No hinstance or getProcAddress?
|
Well, using an import lib is easier, I think. Let the linker do the work. It should work with Load Library()/GetProcAddress() though. I work back and forth between PowerBASIC and C++ a lot, and if I create a dll with PowerBASIC I need to do the explicit linking because I don't have the lib file created through the compilation of the dll by the other language.
Do you want me to post a LoadLibrary()/GetProcAddress() version?
Feel free to fill me in on how to compile your code when the dll and host codes are separate projects, a few thing to be honest I don't understand there;
|
I figurred I could do it quicker with command line compiling than fighting with Visual Studio ad infinitum with 87 levels of directories created all over the place with different dozens of files scattered randomly through them. I'm a minimalist by nature.
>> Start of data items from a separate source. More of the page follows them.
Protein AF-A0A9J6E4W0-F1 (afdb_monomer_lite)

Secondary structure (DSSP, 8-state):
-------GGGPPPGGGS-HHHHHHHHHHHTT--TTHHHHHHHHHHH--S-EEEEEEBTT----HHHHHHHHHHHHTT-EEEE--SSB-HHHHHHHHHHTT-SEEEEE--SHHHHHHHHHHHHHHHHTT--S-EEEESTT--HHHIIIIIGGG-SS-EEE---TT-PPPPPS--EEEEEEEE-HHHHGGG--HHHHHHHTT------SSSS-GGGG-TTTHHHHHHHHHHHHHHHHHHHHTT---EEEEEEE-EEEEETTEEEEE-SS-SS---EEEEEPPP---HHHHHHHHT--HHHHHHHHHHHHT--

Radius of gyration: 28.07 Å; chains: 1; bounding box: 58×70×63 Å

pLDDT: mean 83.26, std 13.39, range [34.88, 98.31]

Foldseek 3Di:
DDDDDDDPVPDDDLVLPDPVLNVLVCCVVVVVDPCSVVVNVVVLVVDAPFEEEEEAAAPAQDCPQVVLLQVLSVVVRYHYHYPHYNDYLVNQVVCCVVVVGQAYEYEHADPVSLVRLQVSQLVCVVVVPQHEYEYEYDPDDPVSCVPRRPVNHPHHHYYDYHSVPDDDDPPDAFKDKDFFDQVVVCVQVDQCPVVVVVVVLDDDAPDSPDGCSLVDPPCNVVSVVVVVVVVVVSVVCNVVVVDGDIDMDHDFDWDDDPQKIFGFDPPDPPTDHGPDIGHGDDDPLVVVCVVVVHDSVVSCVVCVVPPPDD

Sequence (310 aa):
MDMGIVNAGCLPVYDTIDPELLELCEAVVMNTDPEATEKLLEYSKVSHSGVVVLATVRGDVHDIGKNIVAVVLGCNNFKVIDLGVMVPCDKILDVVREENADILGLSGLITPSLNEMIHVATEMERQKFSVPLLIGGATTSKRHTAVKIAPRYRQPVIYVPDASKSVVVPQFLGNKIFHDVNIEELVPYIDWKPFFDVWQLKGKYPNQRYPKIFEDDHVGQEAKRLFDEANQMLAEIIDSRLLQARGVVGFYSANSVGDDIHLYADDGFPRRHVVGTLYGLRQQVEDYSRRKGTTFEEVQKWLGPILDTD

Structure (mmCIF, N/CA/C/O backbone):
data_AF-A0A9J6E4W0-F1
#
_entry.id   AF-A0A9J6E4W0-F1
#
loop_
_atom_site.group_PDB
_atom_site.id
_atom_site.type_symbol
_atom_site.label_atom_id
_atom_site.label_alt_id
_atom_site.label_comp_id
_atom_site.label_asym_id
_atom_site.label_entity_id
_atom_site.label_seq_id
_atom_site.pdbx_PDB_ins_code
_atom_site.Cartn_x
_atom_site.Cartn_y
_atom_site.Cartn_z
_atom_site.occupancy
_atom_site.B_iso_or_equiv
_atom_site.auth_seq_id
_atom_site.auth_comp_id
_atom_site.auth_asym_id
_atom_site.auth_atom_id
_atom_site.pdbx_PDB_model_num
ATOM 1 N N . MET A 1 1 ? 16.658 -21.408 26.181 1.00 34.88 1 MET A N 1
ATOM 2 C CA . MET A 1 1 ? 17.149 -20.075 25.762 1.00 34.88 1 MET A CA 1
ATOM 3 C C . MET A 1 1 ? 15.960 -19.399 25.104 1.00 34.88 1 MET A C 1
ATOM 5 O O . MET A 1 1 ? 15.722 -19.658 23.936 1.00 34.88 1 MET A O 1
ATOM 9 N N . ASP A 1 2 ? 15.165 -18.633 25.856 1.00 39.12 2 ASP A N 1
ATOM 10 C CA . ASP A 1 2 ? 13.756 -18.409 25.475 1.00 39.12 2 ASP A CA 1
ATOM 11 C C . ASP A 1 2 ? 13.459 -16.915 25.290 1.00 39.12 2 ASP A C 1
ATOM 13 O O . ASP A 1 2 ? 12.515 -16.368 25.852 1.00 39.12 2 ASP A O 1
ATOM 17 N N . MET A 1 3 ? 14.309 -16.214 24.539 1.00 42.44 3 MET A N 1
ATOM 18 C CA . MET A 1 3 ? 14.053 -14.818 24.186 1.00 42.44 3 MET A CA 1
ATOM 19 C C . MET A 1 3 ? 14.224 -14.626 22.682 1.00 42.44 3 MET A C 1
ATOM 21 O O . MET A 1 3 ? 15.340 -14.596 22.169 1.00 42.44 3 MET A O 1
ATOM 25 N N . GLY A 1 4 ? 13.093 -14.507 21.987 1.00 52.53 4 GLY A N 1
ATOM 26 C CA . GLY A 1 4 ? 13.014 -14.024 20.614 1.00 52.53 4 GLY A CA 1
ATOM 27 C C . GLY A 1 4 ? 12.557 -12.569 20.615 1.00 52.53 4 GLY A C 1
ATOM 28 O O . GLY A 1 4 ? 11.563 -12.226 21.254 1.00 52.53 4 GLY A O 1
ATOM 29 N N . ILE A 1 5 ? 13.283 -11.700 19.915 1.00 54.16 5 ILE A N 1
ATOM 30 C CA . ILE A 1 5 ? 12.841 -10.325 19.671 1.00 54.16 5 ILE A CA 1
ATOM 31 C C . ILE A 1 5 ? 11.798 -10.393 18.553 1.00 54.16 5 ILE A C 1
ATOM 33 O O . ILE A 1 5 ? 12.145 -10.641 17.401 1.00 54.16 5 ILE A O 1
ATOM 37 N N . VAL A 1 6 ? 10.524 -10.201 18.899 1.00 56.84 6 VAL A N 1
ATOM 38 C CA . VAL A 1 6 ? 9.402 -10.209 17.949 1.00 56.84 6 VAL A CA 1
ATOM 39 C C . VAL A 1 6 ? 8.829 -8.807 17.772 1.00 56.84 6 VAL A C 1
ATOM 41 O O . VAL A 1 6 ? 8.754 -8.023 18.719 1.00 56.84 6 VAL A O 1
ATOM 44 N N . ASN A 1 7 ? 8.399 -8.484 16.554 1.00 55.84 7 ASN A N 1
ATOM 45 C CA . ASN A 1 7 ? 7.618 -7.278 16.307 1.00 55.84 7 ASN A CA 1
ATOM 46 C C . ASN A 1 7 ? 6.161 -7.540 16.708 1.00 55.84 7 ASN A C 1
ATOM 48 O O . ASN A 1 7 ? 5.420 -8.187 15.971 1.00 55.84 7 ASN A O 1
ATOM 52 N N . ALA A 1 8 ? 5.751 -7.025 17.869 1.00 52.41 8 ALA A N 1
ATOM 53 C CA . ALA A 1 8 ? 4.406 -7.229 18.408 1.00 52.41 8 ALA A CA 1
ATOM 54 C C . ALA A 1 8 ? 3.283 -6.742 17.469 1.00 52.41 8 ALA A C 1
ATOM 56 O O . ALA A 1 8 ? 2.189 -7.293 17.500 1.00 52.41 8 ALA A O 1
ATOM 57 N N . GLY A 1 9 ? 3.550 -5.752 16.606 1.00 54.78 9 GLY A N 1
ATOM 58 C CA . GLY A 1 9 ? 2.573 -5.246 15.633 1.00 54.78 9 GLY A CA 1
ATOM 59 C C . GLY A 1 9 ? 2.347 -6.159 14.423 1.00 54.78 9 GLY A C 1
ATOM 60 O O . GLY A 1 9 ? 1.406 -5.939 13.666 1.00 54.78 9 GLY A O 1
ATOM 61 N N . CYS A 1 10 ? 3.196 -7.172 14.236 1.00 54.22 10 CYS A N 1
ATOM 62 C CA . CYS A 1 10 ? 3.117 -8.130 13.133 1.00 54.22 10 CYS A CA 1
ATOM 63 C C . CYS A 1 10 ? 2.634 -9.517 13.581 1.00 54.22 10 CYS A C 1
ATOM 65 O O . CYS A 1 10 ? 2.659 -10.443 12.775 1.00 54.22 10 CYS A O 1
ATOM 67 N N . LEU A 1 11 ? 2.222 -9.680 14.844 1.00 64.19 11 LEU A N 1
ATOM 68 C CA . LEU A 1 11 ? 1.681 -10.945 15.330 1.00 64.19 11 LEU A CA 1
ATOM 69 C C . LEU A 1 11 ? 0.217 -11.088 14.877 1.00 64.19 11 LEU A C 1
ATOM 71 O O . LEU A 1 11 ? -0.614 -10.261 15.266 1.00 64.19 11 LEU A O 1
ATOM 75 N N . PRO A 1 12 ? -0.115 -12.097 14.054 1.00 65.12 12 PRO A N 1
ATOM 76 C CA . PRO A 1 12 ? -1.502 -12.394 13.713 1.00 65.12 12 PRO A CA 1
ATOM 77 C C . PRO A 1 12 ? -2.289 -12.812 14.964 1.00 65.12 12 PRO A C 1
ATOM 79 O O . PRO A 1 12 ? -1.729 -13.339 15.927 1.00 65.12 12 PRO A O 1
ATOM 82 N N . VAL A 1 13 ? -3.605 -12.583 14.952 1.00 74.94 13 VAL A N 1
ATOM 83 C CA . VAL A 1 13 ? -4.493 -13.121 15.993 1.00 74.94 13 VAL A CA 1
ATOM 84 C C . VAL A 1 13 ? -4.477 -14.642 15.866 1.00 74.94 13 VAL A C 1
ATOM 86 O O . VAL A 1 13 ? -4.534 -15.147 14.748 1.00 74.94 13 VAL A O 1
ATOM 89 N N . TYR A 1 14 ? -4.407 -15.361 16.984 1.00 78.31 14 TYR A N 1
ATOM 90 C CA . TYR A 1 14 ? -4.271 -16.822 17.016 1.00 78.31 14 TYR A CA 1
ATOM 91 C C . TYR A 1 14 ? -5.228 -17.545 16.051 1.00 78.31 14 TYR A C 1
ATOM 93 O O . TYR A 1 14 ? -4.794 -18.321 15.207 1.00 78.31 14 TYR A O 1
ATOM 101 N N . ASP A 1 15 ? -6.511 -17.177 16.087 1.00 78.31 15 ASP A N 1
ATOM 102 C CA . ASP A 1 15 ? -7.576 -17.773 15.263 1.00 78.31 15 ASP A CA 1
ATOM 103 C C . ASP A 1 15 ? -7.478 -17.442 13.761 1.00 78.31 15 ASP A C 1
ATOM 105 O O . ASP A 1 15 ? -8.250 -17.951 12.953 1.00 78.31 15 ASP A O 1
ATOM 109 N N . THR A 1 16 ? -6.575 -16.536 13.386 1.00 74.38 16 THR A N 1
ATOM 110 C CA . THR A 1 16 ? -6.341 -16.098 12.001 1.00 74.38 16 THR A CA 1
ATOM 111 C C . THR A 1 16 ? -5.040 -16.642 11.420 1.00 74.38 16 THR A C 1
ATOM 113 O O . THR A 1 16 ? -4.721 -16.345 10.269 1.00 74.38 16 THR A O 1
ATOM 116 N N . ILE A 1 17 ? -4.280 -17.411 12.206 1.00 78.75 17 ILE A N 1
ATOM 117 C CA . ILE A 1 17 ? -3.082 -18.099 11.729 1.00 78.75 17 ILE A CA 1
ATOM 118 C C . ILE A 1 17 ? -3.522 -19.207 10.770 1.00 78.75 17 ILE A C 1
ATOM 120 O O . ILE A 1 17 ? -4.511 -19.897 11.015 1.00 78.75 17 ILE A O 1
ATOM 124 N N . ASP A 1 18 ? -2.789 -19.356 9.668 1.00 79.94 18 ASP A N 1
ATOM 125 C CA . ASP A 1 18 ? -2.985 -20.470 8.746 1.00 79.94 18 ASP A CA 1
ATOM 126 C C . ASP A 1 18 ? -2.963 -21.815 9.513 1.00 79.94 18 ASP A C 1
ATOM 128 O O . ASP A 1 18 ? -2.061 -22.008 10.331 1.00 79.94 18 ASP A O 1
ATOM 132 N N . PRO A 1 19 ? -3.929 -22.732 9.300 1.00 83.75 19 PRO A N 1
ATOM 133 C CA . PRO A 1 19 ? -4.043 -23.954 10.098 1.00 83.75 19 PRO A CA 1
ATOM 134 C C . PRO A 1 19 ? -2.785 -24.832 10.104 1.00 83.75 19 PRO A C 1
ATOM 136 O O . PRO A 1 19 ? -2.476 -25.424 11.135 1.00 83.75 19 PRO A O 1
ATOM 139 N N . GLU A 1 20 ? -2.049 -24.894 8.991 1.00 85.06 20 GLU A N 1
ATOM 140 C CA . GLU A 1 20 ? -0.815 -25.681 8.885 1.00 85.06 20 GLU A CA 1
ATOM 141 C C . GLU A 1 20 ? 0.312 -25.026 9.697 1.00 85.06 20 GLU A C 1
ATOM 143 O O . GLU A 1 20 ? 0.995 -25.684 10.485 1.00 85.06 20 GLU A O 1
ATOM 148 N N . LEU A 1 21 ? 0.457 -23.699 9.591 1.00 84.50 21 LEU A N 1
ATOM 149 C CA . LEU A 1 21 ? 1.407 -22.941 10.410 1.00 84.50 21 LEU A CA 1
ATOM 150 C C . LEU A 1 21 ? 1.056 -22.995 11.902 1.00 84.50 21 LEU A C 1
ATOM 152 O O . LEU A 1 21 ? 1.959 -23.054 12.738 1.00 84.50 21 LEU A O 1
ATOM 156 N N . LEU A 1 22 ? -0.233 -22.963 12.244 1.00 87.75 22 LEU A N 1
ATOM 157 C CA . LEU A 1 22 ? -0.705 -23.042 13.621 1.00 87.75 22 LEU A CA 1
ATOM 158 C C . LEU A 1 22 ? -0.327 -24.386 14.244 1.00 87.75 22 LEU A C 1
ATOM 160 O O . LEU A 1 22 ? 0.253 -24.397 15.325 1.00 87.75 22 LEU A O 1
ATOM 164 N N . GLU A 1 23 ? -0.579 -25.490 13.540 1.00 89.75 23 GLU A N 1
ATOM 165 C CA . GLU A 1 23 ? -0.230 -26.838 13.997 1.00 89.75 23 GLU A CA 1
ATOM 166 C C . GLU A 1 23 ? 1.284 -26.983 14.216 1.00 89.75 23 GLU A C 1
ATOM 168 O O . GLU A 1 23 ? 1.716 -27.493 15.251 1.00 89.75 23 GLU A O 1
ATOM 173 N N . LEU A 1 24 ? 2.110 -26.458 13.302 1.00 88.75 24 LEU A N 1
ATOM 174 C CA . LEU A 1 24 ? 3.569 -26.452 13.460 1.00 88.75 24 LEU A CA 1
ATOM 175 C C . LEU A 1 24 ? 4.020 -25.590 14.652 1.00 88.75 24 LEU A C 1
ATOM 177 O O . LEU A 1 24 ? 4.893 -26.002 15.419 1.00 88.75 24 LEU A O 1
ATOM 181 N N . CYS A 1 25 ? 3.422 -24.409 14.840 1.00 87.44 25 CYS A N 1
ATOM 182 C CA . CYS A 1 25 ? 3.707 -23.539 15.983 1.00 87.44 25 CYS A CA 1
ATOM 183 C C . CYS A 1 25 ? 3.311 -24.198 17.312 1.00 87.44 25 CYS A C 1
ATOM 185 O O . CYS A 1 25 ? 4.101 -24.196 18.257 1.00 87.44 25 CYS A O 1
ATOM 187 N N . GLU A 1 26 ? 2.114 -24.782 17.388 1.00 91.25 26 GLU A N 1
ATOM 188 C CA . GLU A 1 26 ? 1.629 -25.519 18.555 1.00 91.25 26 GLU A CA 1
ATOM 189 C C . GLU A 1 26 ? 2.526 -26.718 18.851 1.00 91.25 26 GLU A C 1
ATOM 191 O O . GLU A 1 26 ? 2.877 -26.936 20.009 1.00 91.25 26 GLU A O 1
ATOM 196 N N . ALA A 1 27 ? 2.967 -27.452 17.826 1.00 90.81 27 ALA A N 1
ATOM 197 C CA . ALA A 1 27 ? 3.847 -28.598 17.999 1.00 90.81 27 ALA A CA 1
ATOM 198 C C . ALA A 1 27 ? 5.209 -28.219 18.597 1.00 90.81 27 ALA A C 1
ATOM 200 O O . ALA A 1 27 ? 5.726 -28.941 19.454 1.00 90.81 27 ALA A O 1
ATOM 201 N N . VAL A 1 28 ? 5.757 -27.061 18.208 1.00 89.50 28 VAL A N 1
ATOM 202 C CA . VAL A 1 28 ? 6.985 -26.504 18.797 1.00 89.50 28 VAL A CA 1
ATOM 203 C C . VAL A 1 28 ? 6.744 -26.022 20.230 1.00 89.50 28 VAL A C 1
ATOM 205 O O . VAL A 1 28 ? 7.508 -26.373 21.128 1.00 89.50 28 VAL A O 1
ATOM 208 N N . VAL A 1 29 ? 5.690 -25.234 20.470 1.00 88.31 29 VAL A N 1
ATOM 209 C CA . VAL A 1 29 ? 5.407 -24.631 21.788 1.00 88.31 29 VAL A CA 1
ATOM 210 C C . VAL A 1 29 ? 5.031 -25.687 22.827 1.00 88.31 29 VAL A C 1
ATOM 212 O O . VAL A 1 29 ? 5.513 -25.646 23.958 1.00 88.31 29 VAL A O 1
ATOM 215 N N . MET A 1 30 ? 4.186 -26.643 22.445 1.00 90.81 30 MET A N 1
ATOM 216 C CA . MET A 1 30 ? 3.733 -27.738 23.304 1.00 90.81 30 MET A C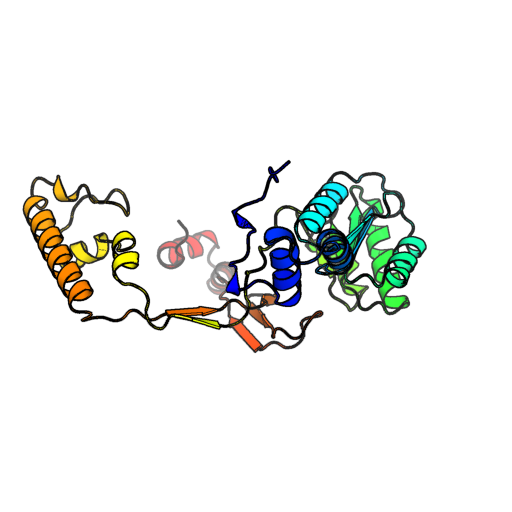A 1
ATOM 217 C C . MET A 1 30 ? 4.712 -28.917 23.321 1.00 90.81 30 MET A C 1
ATOM 219 O O . MET A 1 30 ? 4.514 -29.852 24.097 1.00 90.81 30 MET A O 1
ATOM 223 N N . ASN A 1 31 ? 5.765 -28.874 22.494 1.00 88.00 31 ASN A N 1
ATOM 224 C CA . ASN A 1 31 ? 6.777 -29.921 22.364 1.00 88.00 31 ASN A CA 1
ATOM 225 C C . ASN A 1 31 ? 6.154 -31.314 22.130 1.00 88.00 31 ASN A C 1
ATOM 227 O O . ASN A 1 31 ? 6.513 -32.295 22.786 1.00 88.00 31 ASN A O 1
ATOM 231 N N . THR A 1 32 ? 5.166 -31.388 21.234 1.00 91.81 32 THR A N 1
ATOM 232 C CA . THR A 1 32 ? 4.429 -32.628 20.929 1.00 91.81 32 THR A CA 1
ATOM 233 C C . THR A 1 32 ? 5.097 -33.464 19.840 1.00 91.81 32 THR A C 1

1. I don't see any explicit pointers used, I guess passing char as an argument assumes your passing a pointer?
|
In C or C++ this...
char szBuffer[128];
...creates a memory buffer of 128 bytes. And syntactilly, this...
szBuffer
...resolves to a pointer to the base address, and is equivalent to this...
&szBuffer[0]
(address of 1st byte of buffer).
2. The outputSize value passed as 9, I guess you assumed it would be variant depending on the returned data but even so surely it should be 10 to accommodate the char end byte \0 ?
|
strncpy() is one of those funny functions that's difficult to use. I always have to read up on it to get it right, and still usually mess it up. Sometimes it appends a null byte and sometimes not - I think. But I used memset() to zero out the whole szBuffer buffer, so there was bound to be a null out there somewhere to terminate it.
3. How does Hello, World! string implicitly convert to a const char*? Is const assumed as it is an rvalue? and does the compiler assume you want to pass a pointer?
|
Not sure how to answer that. I just wanted to fill up that parameter position with something cuz I simplified the _s thing away. I'm not a very secure person and I have lots of other faults too.
But "Hello, World" is a string literal that the compiler will store in static program memory in the data segment somewhere, and stick a pointer to that in the function call. I figurred it would work.
The whole thing comes to around 90 to 100 k. I did static linking against msvcrt.dll with the /MT compiler switch. So to the best of my knowledge the binaries wouldn't ever need any redistributables to run on any x86 Windows system. I'm pretty sure I could make both thoses binaries in under 25 k total with PowerBASIC, which compiles much smaller than C++. About like bare bones C.